_Dataset excerpts_:

|---|

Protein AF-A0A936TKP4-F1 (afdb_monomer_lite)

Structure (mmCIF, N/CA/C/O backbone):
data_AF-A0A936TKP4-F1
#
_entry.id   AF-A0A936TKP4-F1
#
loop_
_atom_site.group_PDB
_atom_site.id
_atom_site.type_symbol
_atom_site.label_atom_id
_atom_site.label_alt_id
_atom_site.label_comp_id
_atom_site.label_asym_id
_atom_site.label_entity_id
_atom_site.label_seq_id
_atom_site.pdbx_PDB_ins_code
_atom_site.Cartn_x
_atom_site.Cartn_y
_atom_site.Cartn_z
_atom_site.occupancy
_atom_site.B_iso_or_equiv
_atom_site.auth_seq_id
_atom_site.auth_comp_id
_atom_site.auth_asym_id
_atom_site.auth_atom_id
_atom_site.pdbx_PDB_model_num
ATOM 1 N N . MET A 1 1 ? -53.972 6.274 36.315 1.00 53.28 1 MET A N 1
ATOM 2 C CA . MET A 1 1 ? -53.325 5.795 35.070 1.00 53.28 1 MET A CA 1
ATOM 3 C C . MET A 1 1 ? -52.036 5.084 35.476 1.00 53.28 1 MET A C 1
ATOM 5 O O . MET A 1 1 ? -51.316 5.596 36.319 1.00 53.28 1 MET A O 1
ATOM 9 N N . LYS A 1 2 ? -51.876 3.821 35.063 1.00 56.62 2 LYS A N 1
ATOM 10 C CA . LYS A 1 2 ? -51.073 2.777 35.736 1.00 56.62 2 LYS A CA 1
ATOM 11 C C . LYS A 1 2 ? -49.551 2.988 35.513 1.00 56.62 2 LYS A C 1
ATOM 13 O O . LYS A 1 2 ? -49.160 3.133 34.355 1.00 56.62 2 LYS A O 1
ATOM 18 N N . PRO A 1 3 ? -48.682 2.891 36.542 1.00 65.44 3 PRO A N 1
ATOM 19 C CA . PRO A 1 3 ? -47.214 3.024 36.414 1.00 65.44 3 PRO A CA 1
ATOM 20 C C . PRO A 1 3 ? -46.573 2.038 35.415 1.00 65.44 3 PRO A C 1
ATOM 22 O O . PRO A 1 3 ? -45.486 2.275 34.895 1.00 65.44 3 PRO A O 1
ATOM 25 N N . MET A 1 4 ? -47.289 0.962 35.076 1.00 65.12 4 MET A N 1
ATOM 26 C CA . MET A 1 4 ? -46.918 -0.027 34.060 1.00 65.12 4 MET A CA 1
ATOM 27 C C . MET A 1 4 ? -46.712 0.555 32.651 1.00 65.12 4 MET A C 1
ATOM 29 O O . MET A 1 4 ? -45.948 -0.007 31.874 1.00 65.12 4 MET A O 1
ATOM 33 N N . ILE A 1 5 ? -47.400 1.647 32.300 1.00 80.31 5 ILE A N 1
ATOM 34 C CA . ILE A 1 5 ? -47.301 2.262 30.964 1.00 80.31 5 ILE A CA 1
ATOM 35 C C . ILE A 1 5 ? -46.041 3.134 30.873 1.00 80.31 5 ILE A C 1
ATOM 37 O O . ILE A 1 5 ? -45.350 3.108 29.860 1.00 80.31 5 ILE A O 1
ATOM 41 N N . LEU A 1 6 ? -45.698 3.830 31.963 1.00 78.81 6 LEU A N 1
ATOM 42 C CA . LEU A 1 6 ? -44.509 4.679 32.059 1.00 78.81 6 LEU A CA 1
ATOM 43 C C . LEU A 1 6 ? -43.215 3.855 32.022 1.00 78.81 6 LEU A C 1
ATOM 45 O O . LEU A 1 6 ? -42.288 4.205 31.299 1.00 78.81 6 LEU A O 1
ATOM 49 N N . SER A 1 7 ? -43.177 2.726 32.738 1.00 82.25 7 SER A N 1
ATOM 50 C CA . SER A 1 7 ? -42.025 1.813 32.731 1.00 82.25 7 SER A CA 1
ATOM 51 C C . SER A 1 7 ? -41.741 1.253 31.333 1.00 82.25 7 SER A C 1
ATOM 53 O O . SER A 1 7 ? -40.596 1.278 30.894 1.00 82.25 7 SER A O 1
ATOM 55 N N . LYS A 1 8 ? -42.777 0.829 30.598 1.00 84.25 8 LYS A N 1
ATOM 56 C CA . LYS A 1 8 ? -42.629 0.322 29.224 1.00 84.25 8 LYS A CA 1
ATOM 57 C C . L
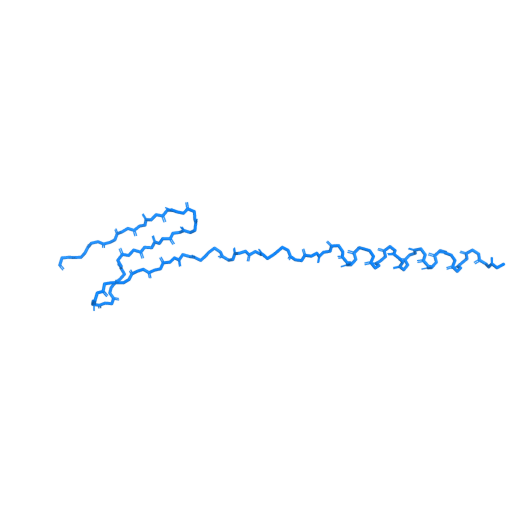YS A 1 8 ? -42.141 1.395 28.255 1.00 84.25 8 LYS A C 1
ATOM 59 O O . LYS A 1 8 ? -41.305 1.103 27.405 1.00 84.25 8 LYS A O 1
ATOM 64 N N . LEU A 1 9 ? -42.642 2.626 28.398 1.00 85.12 9 LEU A N 1
ATOM 65 C CA . LEU A 1 9 ? -42.188 3.757 27.589 1.00 85.12 9 LEU A CA 1
ATOM 66 C C . LEU A 1 9 ? -40.706 4.048 27.841 1.00 85.12 9 LEU A C 1
ATOM 68 O O . LEU A 1 9 ? -39.944 4.233 26.897 1.00 85.12 9 LEU A O 1
ATOM 72 N N . LEU A 1 10 ? -40.293 4.029 29.110 1.00 87.44 10 LEU A N 1
ATOM 73 C CA . LEU A 1 10 ? -38.911 4.276 29.504 1.00 87.44 10 LEU A CA 1
ATOM 74 C C . LEU A 1 10 ? -37.972 3.198 28.947 1.00 87.44 10 LEU A C 1
ATOM 76 O O . LEU A 1 10 ? -36.938 3.526 28.372 1.00 87.44 10 LEU A O 1
ATOM 80 N N . THR A 1 11 ? -38.356 1.922 29.039 1.00 88.31 11 THR A N 1
ATOM 81 C CA . THR A 1 11 ? -37.582 0.815 28.459 1.00 88.31 11 THR A CA 1
ATOM 82 C C . THR A 1 11 ? -37.464 0.937 26.941 1.00 88.31 11 THR A C 1
ATOM 84 O O . THR A 1 11 ? -36.376 0.757 26.404 1.00 88.31 11 THR A O 1
ATOM 87 N N . ALA A 1 12 ? -38.547 1.296 26.246 1.00 86.38 12 ALA A N 1
ATOM 88 C CA . ALA A 1 12 ? -38.520 1.482 24.797 1.00 86.38 12 ALA A CA 1
ATOM 89 C C . ALA A 1 12 ? -37.585 2.631 24.379 1.00 86.38 12 ALA A C 1
ATOM 91 O O . ALA A 1 12 ? -36.790 2.465 23.456 1.00 86.38 12 ALA A O 1
ATOM 92 N N . VAL A 1 13 ? -37.629 3.764 25.087 1.00 87.69 13 VAL A N 1
ATOM 93 C CA . VAL A 1 13 ? -36.743 4.913 24.831 1.00 87.69 13 VAL A CA 1
ATOM 94 C C . VAL A 1 13 ? -35.278 4.539 25.057 1.00 87.69 13 VAL A C 1
ATOM 96 O O . VAL A 1 13 ? -34.435 4.851 24.220 1.00 87.69 13 VAL A O 1
ATOM 99 N N . VAL A 1 14 ? -34.975 3.816 26.139 1.00 86.69 14 VAL A N 1
ATOM 100 C CA . VAL A 1 14 ? -33.615 3.329 26.409 1.00 86.69 14 VAL A CA 1
ATOM 101 C C . VAL A 1 14 ? -33.146 2.381 25.306 1.00 86.69 14 VAL A C 1
ATOM 103 O O . VAL A 1 14 ? -32.046 2.559 24.795 1.00 86.69 14 VAL A O 1
ATOM 106 N N . CYS A 1 15 ? -33.971 1.423 24.873 1.00 82.19 15 CYS A N 1
ATOM 107 C CA . CYS A 1 15 ? -33.610 0.525 23.774 1.00 82.19 15 CYS A CA 1
ATOM 108 C C . CYS A 1 15 ? 
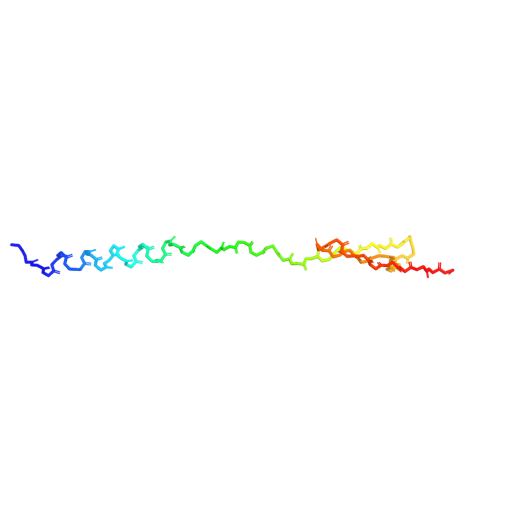-33.291 1.292 22.484 1.00 82.19 15 CYS A C 1
ATOM 110 O O . CYS A 1 15 ? -32.267 1.028 21.861 1.00 82.19 15 CYS A O 1
ATOM 112 N N . VAL A 1 16 ? -34.120 2.266 22.101 1.00 83.25 16 VAL A N 1
ATOM 113 C CA . VAL A 1 16 ? -33.903 3.056 20.877 1.00 83.25 16 VAL A CA 1
ATOM 114 C C . VAL A 1 16 ? -32.621 3.886 20.962 1.00 83.25 16 VAL A C 1
ATOM 116 O O . VAL A 1 16 ? -31.857 3.920 20.000 1.00 83.25 16 VAL A O 1
ATOM 119 N N . LEU A 1 17 ? -32.347 4.509 22.111 1.00 80.50 17 LEU A N 1
ATOM 120 C CA . LEU A 1 17 ? -31.121 5.284 22.318 1.00 80.50 17 LEU A CA 1
ATOM 121 C C . LEU A 1 17 ? -29.863 4.408 22.247 1.00 80.50 17 LEU A C 1
ATOM 123 O O . LEU A 1 17 ? -28.873 4.812 21.642 1.00 80.50 17 LEU A O 1
ATOM 127 N N . MET A 1 18 ? -29.914 3.197 22.809 1.00 78.88 18 MET A N 1
ATOM 128 C CA . MET A 1 18 ? -28.785 2.262 22.777 1.00 78.88 18 MET A CA 1
ATOM 129 C C . MET A 1 18 ? -28.542 1.688 21.376 1.00 78.88 18 MET A C 1
ATOM 131 O O . MET A 1 18 ? -27.391 1.503 20.989 1.00 78.88 18 MET A O 1
ATOM 135 N N . LEU A 1 19 ? -29.601 1.444 20.594 1.00 73.38 19 LEU A N 1
ATOM 136 C CA . LEU A 1 19 ? -29.463 1.007 19.201 1.00 73.38 19 LEU A CA 1
ATOM 137 C C . LEU A 1 19 ? -28.983 2.139 18.276 1.00 73.38 19 LEU A C 1
ATOM 139 O O . LEU A 1 19 ? -28.244 1.875 17.333 1.00 73.38 19 LEU A O 1
ATOM 143 N N . GLY A 1 20 ? -29.380 3.389 18.535 1.00 73.00 20 GLY A N 1
ATOM 144 C CA . GLY A 1 20 ? -29.014 4.544 17.708 1.00 73.00 20 GLY A CA 1
ATOM 145 C C . GLY A 1 20 ? -27.585 5.061 17.912 1.00 73.00 20 GLY A C 1
ATOM 146 O O . GLY A 1 20 ? -27.082 5.792 17.064 1.00 73.00 20 GLY A O 1
ATOM 147 N N . ALA A 1 21 ? -26.921 4.694 19.012 1.00 69.81 21 ALA A N 1
ATOM 148 C CA . ALA A 1 21 ? -25.584 5.190 19.348 1.00 69.81 21 ALA A CA 1
ATOM 149 C C . ALA A 1 21 ? -24.433 4.398 18.699 1.00 69.81 21 ALA A C 1
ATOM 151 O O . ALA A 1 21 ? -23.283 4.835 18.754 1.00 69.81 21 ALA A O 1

|---|

_WHAT THIS TASK INVOLVES_:
One stretch of the lines above is wanted, from the line that contains "ATOM 2 C CA" through the line that contains "ATOM 18 N N". Output it exactly.

_EXERCISE RESPONSE_:
ATOM 2 C CA . MET A 1 1 ? -53.325 5.795 35.070 1.00 53.28 1 MET A CA 1
ATOM 3 C C . MET A 1 1 ? -52.036 5.084 35.476 1.00 53.28 1 MET A C 1
ATOM 5 O O . MET A 1 1 ? -51.316 5.596 36.319 1.00 53.28 1 MET A O 1
ATOM 9 N N . LYS A 1 2 ? -51.876 3.821 35.063 1.00 56.62 2 LYS A N 1
ATOM 10 C CA . LYS A 1 2 ? -51.073 2.777 35.736 1.00 56.62 2 LYS A CA 1
ATOM 11 C C . LYS A 1 2 ? -49.551 2.988 35.513 1.00 56.62 2 LYS A C 1
ATOM 13 O O . LYS A 1 2 ? -49.160 3.133 34.355 1.00 56.62 2 LYS A O 1
ATOM 18 N N . PRO A 1 3 ? -48.682 2.891 36.542 1.00 65.44 3 PRO A N 1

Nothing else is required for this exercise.